7. Common Pitfalls & Debugging
7.1 Frequent Mistakes
| Pitfall | Symptom | Solution |
|---|---|---|
| Noisy results | Too many alerts | Add normalization and thresholds |
| Missing permissions | Script fails | Detect and warn early |
7.2 Debugging Strategies
- Log raw inputs before normalization.
- Add verbose mode to show rule evaluation.
7.3 Performance Traps
Scanning large datasets without filtering can be slow; restrict scope to critical paths.
8. Extensions & Challenges
8.1 Beginner Extensions
- Add a Markdown summary report.
8.2 Intermediate Extensions
- Add a JSON schema validator for output.
8.3 Advanced Extensions
- Integrate with a SIEM or ticketing system.
9. Real-World Connections
9.1 Industry Applications
- Security operations audits and detection validation.

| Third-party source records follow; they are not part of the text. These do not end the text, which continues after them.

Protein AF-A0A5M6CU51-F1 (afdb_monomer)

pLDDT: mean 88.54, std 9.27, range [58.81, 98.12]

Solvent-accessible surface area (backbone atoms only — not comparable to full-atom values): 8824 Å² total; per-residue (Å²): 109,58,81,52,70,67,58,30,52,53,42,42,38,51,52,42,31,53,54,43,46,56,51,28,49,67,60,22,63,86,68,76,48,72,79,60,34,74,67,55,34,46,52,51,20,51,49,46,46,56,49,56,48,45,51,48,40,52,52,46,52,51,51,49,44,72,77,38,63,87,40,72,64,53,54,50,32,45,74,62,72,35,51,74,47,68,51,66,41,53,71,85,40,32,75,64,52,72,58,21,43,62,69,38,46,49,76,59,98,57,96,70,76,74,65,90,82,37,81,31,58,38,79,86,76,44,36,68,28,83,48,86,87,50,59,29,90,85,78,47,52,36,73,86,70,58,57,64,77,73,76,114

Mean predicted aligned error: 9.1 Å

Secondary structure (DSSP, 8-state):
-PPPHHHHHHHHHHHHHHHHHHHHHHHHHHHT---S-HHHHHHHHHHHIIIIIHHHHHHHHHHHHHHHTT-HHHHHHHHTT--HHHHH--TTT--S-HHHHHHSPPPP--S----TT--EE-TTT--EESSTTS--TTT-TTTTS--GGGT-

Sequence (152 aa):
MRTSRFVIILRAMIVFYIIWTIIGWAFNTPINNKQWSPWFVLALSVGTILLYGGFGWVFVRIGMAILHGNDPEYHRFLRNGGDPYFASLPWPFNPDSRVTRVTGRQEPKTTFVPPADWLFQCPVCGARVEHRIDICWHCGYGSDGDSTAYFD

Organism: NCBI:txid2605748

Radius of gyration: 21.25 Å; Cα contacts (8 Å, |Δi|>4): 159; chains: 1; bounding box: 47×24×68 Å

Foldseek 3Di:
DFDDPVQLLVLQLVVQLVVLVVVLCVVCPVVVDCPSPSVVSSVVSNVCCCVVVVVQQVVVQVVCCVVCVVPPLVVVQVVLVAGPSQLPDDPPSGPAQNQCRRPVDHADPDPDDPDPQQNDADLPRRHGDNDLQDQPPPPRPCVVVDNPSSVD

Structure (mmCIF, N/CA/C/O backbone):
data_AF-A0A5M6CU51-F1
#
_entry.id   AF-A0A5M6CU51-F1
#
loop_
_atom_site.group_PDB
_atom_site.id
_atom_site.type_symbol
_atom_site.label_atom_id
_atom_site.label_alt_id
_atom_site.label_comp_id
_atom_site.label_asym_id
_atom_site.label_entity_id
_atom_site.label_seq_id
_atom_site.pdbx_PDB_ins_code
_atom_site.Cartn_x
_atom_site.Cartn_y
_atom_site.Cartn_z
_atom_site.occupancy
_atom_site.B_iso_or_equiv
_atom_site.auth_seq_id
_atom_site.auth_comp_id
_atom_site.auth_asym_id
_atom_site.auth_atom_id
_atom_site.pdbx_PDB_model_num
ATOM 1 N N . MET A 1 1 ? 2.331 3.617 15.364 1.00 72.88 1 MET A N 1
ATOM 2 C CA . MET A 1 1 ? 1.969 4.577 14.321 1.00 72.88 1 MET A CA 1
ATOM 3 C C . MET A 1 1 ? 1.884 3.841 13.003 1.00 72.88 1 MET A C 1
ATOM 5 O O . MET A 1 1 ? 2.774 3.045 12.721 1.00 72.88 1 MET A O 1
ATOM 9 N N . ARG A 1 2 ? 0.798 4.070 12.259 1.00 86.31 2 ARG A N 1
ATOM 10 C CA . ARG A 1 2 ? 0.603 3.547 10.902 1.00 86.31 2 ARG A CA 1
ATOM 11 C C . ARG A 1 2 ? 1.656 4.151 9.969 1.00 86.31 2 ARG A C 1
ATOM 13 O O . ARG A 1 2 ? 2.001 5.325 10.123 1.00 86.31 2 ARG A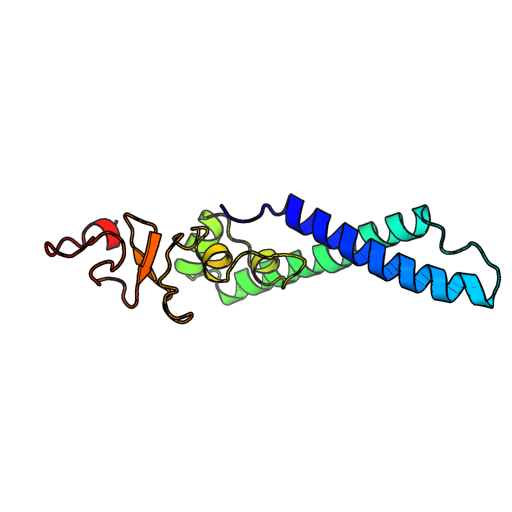 O 1
ATOM 20 N N . THR A 1 3 ? 2.158 3.376 9.013 1.00 91.31 3 THR A N 1
ATOM 21 C CA . THR A 1 3 ? 3.051 3.896 7.974 1.00 91.31 3 THR A CA 1
ATOM 22 C C . THR A 1 3 ? 2.319 4.988 7.186 1.00 91.31 3 THR A C 1
ATOM 24 O O . THR A 1 3 ? 1.161 4.827 6.795 1.00 91.31 3 THR A O 1
ATOM 27 N N . SER A 1 4 ? 2.978 6.126 6.952 1.00 93.81 4 SER A N 1
ATOM 28 C CA . SER A 1 4 ? 2.362 7.228 6.212 1.00 93.81 4 SER A CA 1
ATOM 29 C C . SER A 1 4 ? 2.161 6.868 4.736 1.00 93.81 4 SER A C 1
ATOM 31 O O . SER A 1 4 ? 2.963 6.152 4.132 1.00 93.81 4 SER A O 1
ATOM 33 N N . ARG A 1 5 ? 1.106 7.417 4.119 1.00 94.00 5 ARG A N 1
ATOM 34 C CA . ARG A 1 5 ? 0.805 7.205 2.690 1.00 94.00 5 ARG A CA 1
ATOM 35 C C . ARG A 1 5 ? 1.973 7.630 1.798 1.00 94.00 5 ARG A C 1
ATOM 37 O O . ARG A 1 5 ? 2.285 6.942 0.835 1.00 94.00 5 ARG A O 1
ATOM 44 N N . PHE A 1 6 ? 2.661 8.710 2.171 1.00 95.06 6 PHE A N 1
ATOM 45 C CA . PHE A 1 6 ? 3.863 9.176 1.483 1.00 95.06 6 PHE A CA 1
ATOM 46 C C . PHE A 1 6 ? 4.978 8.121 1.485 1.00 95.06 6 PHE A C 1
ATOM 48 O O . PHE A 1 6 ? 5.541 7.827 0.435 1.00 95.06 6 PHE A O 1
ATOM 55 N N . VAL A 1 7 ? 5.254 7.494 2.634 1.00 96.31 7 VAL A N 1
ATOM 56 C CA . VAL A 1 7 ? 6.269 6.433 2.733 1.00 96.31 7 VAL A CA 1
ATOM 57 C C . VAL A 1 7 ? 5.869 5.204 1.912 1.00 96.31 7 VAL A C 1
ATOM 59 O O . VAL A 1 7 ? 6.726 4.608 1.263 1.00 96.31 7 VAL A O 1
ATOM 62 N N . ILE A 1 8 ? 4.582 4.840 1.890 1.00 96.56 8 ILE A N 1
ATOM 63 C CA . ILE A 1 8 ? 4.085 3.730 1.058 1.00 96.56 8 ILE A CA 1
ATOM 64 C C . ILE A 1 8 ? 4.275 4.039 -0.434 1.00 96.56 8 ILE A C 1
ATOM 66 O O . ILE A 1 8 ? 4.790 3.198 -1.169 1.00 96.56 8 ILE A O 1
ATOM 70 N N . ILE A 1 9 ? 3.915 5.249 -0.878 1.00 96.56 9 ILE A N 1
ATOM 71 C CA . ILE A 1 9 ? 4.101 5.700 -2.267 1.00 96.56 9 ILE A CA 1
ATOM 72 C C . ILE A 1 9 ? 5.584 5.678 -2.645 1.00 96.56 9 ILE A C 1
ATOM 74 O O . ILE A 1 9 ? 5.937 5.138 -3.691 1.00 96.56 9 ILE A O 1
ATOM 78 N N . LEU A 1 10 ? 6.458 6.194 -1.777 1.00 96.50 10 LEU A N 1
ATOM 79 C CA . LEU A 1 10 ? 7.901 6.199 -2.008 1.00 96.50 10 LEU A CA 1
ATOM 80 C C . LEU A 1 10 ? 8.461 4.774 -2.136 1.00 96.50 10 LEU A C 1
ATOM 82 O O . LEU A 1 10 ? 9.223 4.492 -3.057 1.00 96.50 10 LEU A O 1
ATOM 86 N N . ARG A 1 11 ? 8.048 3.848 -1.260 1.00 96.94 11 ARG A N 1
ATOM 87 C CA . ARG A 1 11 ? 8.425 2.428 -1.365 1.00 96.94 11 ARG A CA 1
ATOM 88 C C . ARG A 1 11 ? 7.956 1.818 -2.674 1.00 96.94 11 ARG A C 1
ATOM 90 O O . ARG A 1 11 ? 8.730 1.123 -3.321 1.00 96.94 11 ARG A O 1
ATOM 97 N N . ALA A 1 12 ? 6.717 2.094 -3.073 1.00 96.94 12 ALA A N 1
ATOM 98 C CA . ALA A 1 12 ? 6.189 1.610 -4.337 1.00 96.94 12 ALA A CA 1
ATOM 99 C C . ALA A 1 12 ? 7.019 2.135 -5.518 1.00 96.94 12 ALA A C 1
ATOM 101 O O . ALA A 1 12 ? 7.447 1.339 -6.346 1.00 96.94 12 ALA A O 1
ATOM 102 N N . MET A 1 13 ? 7.355 3.428 -5.544 1.00 96.62 13 MET A N 1
ATOM 103 C CA . MET A 1 13 ? 8.234 3.998 -6.572 1.00 96.62 13 MET A CA 1
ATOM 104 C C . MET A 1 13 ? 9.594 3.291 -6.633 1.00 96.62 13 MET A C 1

9.2 Related Open Source Projects
- osquery - endpoint inventory
9.3 Interview Relevance
- Discussing detection workflows and auditability.
10. Resources
10.1 Essential Reading
- Practical Malware Analysis - rootkit detection chapters
10.2 Video Resources
- Conference talks on rootkit detection
10.3 Tools & Documentation
- OS-native logging and audit tools
10.4 Related Projects in This Series
- Previous: P16-persistence-atlas
-
Next: P18-mitre-coverage-mapping
11. Self-Assessment Checklist
11.1 Understanding
- I can describe the trust boundary for this task.
11.2 Implementation
- Report generation is deterministic.
11.3 Growth
- I can explain how to operationalize this check.
12. Submission / Completion Criteria
Minimum Viable Completion:
- Report created and contains at least one finding.
Full Completion:
- Findings are categorized with remediation guidance.
Excellence (Going Above & Beyond):
- Integrated into a broader toolkit or pipeline.